I have timez, I need linez.
March 9, 2010 6:13 AM   Subscribe

What's the best (free) software for creating an extensive timeline events?

I need to organize events over several hundred years in a timeline. It's a project I'll be working on for a while.

Ideally I think it would be exportable, but to what I don't really know yet. Mostly right now I'd like to be able to easily put events in a timeline. I'd much prefer that it was not web based but something I could put on my computer.

I'm more interested in something that's easy to use than something that makes something that looks nice. This is for personal reference at this point.

That's about it. There seems to be a lot of stuff on the web, so I'm looking for personal experience and recomendations.


Thanks!
posted by sully75 to Writing & Language (9 answers total) 15 users marked this as a favorite
 
I haven't used it, but there's this.
posted by valkyryn at 6:18 AM on March 9, 2010


I have been messing around with the SMILE Timeline, but had to hack together my own MySql -> XML conversion. Not sure if anyone has made a nice front end to it...
posted by shothotbot at 6:52 AM on March 9, 2010 [1 favorite]


Response by poster: timeline of events...
posted by sully75 at 7:28 AM on March 9, 2010


Wow, shothotbot, SMILE Timeline looks like a solution to a potentially time-consuming problem I've been looking at for research. Thanks! Also, in case it isn't obvious, the Javascript SMILE stuff can run locally (on your computer) from a HTML page, with no back-end server component, so it may still meet Sully75's requirements.
posted by Alterscape at 8:29 AM on March 9, 2010


Smile is cool, but what do you do if you need 100s of entries? I made a quick table and wrote a query to turn it into a JSON file but its sort of unwieldy.
posted by shothotbot at 8:46 AM on March 9, 2010


My go to tool for this would be excel. For work we tend to make a lot of timelines and use either excel or access depending on size/output-type.

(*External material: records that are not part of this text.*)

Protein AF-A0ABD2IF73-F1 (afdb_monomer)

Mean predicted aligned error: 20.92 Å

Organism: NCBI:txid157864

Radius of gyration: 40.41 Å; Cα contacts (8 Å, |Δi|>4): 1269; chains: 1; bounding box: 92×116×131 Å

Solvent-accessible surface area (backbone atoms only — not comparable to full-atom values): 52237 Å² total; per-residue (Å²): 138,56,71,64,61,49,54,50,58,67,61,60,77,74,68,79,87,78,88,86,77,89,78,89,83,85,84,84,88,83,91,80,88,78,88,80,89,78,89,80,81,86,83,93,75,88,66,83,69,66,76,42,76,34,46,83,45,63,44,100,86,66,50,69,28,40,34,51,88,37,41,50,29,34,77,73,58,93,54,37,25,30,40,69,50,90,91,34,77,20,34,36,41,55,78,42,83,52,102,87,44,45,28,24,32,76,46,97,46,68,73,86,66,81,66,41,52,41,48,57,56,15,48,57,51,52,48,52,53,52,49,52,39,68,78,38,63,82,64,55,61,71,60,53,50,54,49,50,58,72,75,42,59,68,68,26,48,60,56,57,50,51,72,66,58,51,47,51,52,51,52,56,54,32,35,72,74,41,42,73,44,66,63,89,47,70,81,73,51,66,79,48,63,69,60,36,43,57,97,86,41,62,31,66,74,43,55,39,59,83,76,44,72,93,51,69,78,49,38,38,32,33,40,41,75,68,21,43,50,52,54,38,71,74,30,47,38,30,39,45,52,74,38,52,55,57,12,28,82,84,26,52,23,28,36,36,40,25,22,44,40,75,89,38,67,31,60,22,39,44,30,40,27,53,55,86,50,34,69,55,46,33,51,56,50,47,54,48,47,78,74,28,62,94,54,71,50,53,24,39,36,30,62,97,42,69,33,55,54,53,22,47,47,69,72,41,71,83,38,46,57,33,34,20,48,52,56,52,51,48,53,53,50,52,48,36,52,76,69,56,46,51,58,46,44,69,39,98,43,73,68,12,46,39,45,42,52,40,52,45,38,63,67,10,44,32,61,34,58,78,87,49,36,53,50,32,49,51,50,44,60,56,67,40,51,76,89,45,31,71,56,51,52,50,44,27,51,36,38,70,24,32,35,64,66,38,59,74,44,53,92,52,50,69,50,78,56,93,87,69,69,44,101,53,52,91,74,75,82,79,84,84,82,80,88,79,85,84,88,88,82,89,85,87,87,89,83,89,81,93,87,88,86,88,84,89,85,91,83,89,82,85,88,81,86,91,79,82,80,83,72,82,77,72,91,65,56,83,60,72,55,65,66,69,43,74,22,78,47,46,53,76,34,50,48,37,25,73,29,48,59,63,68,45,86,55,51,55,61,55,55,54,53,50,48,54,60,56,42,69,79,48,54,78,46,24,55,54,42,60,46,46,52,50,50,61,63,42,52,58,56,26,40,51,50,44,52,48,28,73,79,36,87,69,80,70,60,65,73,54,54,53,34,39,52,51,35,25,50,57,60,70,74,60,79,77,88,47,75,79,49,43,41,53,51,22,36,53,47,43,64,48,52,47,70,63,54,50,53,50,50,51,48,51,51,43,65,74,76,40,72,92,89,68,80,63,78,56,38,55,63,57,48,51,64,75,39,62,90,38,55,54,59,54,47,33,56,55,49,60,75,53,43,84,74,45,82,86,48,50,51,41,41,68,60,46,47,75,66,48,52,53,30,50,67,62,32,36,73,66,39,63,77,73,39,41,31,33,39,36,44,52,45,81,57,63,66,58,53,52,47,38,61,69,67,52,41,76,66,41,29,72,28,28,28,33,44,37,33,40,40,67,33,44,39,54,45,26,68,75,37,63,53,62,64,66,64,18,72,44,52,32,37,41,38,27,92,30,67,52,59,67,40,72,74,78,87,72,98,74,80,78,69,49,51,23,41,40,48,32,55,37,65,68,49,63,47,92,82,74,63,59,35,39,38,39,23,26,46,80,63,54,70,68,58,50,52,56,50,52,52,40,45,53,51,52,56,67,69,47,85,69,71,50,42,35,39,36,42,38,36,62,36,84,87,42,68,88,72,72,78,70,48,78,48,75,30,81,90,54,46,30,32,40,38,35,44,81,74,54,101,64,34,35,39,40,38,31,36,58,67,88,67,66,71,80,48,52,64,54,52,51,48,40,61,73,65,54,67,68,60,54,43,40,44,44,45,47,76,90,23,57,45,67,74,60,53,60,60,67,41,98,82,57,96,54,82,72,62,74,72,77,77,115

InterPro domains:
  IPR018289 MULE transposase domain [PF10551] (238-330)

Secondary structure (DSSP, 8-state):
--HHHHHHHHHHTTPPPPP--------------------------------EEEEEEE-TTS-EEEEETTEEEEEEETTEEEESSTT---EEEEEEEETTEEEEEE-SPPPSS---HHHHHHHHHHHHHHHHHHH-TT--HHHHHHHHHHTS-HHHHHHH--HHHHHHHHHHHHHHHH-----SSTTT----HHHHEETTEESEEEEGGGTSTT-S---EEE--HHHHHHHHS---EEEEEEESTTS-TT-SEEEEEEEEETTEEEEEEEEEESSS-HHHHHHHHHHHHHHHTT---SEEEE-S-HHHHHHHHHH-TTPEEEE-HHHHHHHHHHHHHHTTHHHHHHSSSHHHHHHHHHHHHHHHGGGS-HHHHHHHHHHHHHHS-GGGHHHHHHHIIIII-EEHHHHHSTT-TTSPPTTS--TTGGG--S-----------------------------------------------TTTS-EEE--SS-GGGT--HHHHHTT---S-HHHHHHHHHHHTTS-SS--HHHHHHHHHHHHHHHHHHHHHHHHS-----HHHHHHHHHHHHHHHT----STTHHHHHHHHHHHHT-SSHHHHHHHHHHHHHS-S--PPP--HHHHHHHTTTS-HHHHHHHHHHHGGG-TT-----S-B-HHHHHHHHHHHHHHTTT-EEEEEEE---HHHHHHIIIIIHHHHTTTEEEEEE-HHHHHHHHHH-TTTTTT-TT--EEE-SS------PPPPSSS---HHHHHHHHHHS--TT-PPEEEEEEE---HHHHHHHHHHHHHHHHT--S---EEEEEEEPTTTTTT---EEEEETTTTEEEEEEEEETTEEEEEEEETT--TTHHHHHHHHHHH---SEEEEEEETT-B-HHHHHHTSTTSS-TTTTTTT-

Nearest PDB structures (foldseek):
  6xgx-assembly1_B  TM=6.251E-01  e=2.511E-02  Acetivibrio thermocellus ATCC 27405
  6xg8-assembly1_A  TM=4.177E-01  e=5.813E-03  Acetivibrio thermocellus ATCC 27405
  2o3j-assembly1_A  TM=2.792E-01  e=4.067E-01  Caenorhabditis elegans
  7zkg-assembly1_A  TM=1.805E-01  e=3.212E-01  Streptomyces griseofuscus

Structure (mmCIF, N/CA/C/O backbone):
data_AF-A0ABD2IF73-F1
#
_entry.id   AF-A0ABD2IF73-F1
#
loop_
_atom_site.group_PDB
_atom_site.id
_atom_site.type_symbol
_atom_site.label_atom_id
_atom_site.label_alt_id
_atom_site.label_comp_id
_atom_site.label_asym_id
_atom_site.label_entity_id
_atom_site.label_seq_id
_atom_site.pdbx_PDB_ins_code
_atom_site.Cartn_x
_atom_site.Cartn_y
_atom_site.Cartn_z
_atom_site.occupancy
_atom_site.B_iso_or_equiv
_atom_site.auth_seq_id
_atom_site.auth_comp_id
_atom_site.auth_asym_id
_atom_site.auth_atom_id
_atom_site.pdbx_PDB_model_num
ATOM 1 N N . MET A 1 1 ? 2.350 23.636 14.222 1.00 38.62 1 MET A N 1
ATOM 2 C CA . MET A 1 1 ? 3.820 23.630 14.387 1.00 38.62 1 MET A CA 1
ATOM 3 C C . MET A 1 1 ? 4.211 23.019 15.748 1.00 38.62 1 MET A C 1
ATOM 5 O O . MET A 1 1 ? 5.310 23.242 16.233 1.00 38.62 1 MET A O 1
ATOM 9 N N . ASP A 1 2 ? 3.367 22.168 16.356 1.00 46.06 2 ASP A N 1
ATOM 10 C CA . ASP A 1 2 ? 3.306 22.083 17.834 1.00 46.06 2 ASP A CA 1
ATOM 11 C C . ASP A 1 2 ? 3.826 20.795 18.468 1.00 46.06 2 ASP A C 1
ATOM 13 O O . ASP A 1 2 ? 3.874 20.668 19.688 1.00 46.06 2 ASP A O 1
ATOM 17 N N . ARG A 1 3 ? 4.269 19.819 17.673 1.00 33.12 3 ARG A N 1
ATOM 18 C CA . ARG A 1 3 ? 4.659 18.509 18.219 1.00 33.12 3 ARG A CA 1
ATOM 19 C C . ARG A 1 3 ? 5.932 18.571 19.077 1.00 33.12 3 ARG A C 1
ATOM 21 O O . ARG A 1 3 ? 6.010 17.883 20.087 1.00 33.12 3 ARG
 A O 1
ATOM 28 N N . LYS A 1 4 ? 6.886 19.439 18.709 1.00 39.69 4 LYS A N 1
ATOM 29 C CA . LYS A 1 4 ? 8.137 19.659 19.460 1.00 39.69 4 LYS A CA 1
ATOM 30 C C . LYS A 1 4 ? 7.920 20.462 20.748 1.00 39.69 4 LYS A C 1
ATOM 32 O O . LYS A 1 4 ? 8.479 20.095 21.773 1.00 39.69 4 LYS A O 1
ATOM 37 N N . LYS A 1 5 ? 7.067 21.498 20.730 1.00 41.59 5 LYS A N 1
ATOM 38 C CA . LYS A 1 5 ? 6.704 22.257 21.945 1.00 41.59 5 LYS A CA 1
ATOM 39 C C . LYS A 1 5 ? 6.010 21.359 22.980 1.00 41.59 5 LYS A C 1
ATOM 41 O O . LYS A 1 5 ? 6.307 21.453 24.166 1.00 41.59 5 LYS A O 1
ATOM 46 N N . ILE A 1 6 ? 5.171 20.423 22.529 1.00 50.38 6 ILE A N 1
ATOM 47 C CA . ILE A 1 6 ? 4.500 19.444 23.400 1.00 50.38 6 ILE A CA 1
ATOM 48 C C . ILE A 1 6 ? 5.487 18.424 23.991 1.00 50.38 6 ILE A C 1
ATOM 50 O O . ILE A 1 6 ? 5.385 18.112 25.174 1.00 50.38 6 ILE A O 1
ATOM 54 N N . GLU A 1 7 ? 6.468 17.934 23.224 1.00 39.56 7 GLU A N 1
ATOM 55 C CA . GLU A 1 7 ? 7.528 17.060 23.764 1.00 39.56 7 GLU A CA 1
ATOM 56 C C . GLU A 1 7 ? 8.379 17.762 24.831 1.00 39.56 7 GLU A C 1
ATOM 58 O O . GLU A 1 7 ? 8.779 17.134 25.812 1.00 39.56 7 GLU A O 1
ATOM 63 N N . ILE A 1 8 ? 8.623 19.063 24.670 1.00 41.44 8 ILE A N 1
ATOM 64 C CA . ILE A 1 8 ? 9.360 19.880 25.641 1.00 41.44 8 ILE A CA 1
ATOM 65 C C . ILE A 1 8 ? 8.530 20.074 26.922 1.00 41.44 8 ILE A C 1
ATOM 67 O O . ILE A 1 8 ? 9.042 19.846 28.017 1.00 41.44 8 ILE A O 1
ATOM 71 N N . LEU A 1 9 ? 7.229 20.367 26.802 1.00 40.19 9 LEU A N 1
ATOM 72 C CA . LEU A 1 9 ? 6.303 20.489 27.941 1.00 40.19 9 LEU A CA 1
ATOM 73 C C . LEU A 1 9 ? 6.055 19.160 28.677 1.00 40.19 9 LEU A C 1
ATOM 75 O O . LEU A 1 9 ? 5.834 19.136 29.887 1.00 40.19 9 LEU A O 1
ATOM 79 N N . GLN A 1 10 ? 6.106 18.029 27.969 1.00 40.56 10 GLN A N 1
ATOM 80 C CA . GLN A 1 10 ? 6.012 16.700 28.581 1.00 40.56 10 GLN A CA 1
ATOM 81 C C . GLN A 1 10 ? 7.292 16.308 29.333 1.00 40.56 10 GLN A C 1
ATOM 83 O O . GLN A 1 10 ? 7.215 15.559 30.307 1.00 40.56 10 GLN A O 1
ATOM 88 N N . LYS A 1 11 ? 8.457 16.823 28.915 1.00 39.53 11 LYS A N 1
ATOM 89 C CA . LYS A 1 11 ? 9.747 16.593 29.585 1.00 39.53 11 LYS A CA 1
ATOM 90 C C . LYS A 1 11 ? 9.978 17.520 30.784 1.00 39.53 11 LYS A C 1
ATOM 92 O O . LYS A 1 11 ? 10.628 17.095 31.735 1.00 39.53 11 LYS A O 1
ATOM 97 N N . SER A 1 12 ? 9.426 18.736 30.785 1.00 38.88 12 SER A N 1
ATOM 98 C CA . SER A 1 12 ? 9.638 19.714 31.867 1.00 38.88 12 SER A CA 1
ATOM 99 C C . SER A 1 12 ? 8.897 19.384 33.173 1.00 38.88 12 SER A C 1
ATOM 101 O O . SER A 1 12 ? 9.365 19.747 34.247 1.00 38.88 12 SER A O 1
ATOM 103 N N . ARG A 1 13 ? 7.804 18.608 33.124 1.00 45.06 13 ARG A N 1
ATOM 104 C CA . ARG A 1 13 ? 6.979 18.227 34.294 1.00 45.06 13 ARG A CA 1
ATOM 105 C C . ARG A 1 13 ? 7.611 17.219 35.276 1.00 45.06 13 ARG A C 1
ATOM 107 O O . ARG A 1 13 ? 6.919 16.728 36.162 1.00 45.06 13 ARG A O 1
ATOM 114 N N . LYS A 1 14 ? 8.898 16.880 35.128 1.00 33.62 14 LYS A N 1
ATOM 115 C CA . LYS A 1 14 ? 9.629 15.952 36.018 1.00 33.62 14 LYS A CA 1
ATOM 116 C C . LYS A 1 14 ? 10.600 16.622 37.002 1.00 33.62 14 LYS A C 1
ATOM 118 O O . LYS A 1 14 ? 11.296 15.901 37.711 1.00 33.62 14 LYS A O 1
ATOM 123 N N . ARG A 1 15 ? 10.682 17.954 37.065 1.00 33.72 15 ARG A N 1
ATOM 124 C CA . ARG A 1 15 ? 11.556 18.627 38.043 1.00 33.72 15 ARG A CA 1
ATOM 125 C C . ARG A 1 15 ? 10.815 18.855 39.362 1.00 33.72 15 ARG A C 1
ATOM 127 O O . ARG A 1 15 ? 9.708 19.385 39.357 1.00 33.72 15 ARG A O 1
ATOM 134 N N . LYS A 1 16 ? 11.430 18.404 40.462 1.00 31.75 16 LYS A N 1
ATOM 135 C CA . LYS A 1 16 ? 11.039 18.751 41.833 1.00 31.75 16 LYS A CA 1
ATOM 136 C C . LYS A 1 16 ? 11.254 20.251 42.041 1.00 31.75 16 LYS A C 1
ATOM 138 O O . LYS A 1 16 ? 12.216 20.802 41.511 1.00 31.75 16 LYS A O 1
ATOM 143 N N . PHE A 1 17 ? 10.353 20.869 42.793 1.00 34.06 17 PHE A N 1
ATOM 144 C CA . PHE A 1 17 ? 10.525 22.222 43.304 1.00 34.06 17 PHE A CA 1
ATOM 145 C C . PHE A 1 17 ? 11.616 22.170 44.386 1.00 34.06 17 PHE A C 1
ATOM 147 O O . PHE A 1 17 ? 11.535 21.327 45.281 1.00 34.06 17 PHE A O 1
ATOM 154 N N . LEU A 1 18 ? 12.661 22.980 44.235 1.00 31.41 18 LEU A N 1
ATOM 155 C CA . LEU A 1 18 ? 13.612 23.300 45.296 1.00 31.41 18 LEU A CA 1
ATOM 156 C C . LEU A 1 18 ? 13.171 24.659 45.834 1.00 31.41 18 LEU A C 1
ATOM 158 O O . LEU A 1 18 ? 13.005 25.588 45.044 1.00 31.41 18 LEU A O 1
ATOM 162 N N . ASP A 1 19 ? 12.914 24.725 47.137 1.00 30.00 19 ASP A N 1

Part of the reason we do it in excel is that Vlookups allow you to easily pull together multiple types of information into one timeline table, and then add that to a visual time line graph (i.e. we pull a list of press releases for each day int he timeline, but we also want to add things like stock market returns and predictions and other pieces of information).

The table that stores the information can be a column of dates (or date-times) and the second column can be the name of the event etc. This should be pretty easy to manipulate/export to any other format.

In terms of turning it into a visual timeline you have a lot of options. You have to futz around with the graph options/labels a lot depending on what you want it to look like. But once you have a graph set up the way you want it should be auto updating as you change around the underlying data. You can search google for examples of excel timelines until you find a template you like.

Here is one
another

I am a bit sad I can't send the proprietary timeline template I helped create. :(
posted by vegetableagony at 8:57 AM on March 9, 2010


shothotbot: anything where you need to display 100s of entries simultaneously is going to get unwieldy and computationally-intensive quickly, particularly if you're running it on client hardware of unknown pedigree -- you've pretty much got to segment somehow and simplify the display. I would consider writing a server-side controller that took a start and end-date as parameters and then generated the appropriate JSON and inserted it AJAX-ily into the page, updated when the user scrolls/zooms the timeline. You could maybe cluster related nodes to limit the number of nodes on the line at wide zoom levels. That doesn't help if your use-case must display 100s of entries simultaneously, though, which would call for a different strategy, probably rewriting the client side to be more efficient (though don't ask me how).

(Sorry if this conversation is off-topic for the question. If needed, I can take it to MeMail, but it seems like it might be interesting to a broader audience, including the asker).
posted by Alterscape at 8:58 AM on March 9, 2010


Response by poster: Talk about what you like...I guess I was looking for free-standing applications but never really have given this much thought.

I never really thought about using Excel before, but it looks interesting.

Just thinking briefly about it though, one issue is that for this timeline (it's about music/violin/fiddling) there might be very few entries for the 1600s but many for the 1900s. I was hoping to be able to give more space to certain times and less to others. But Excel is a great idea for something rock solid.

Anyway, keep talking, if you please.
posted by sully75 at 10:04 AM on March 9, 2010


Dipity and Timeglider are also good options.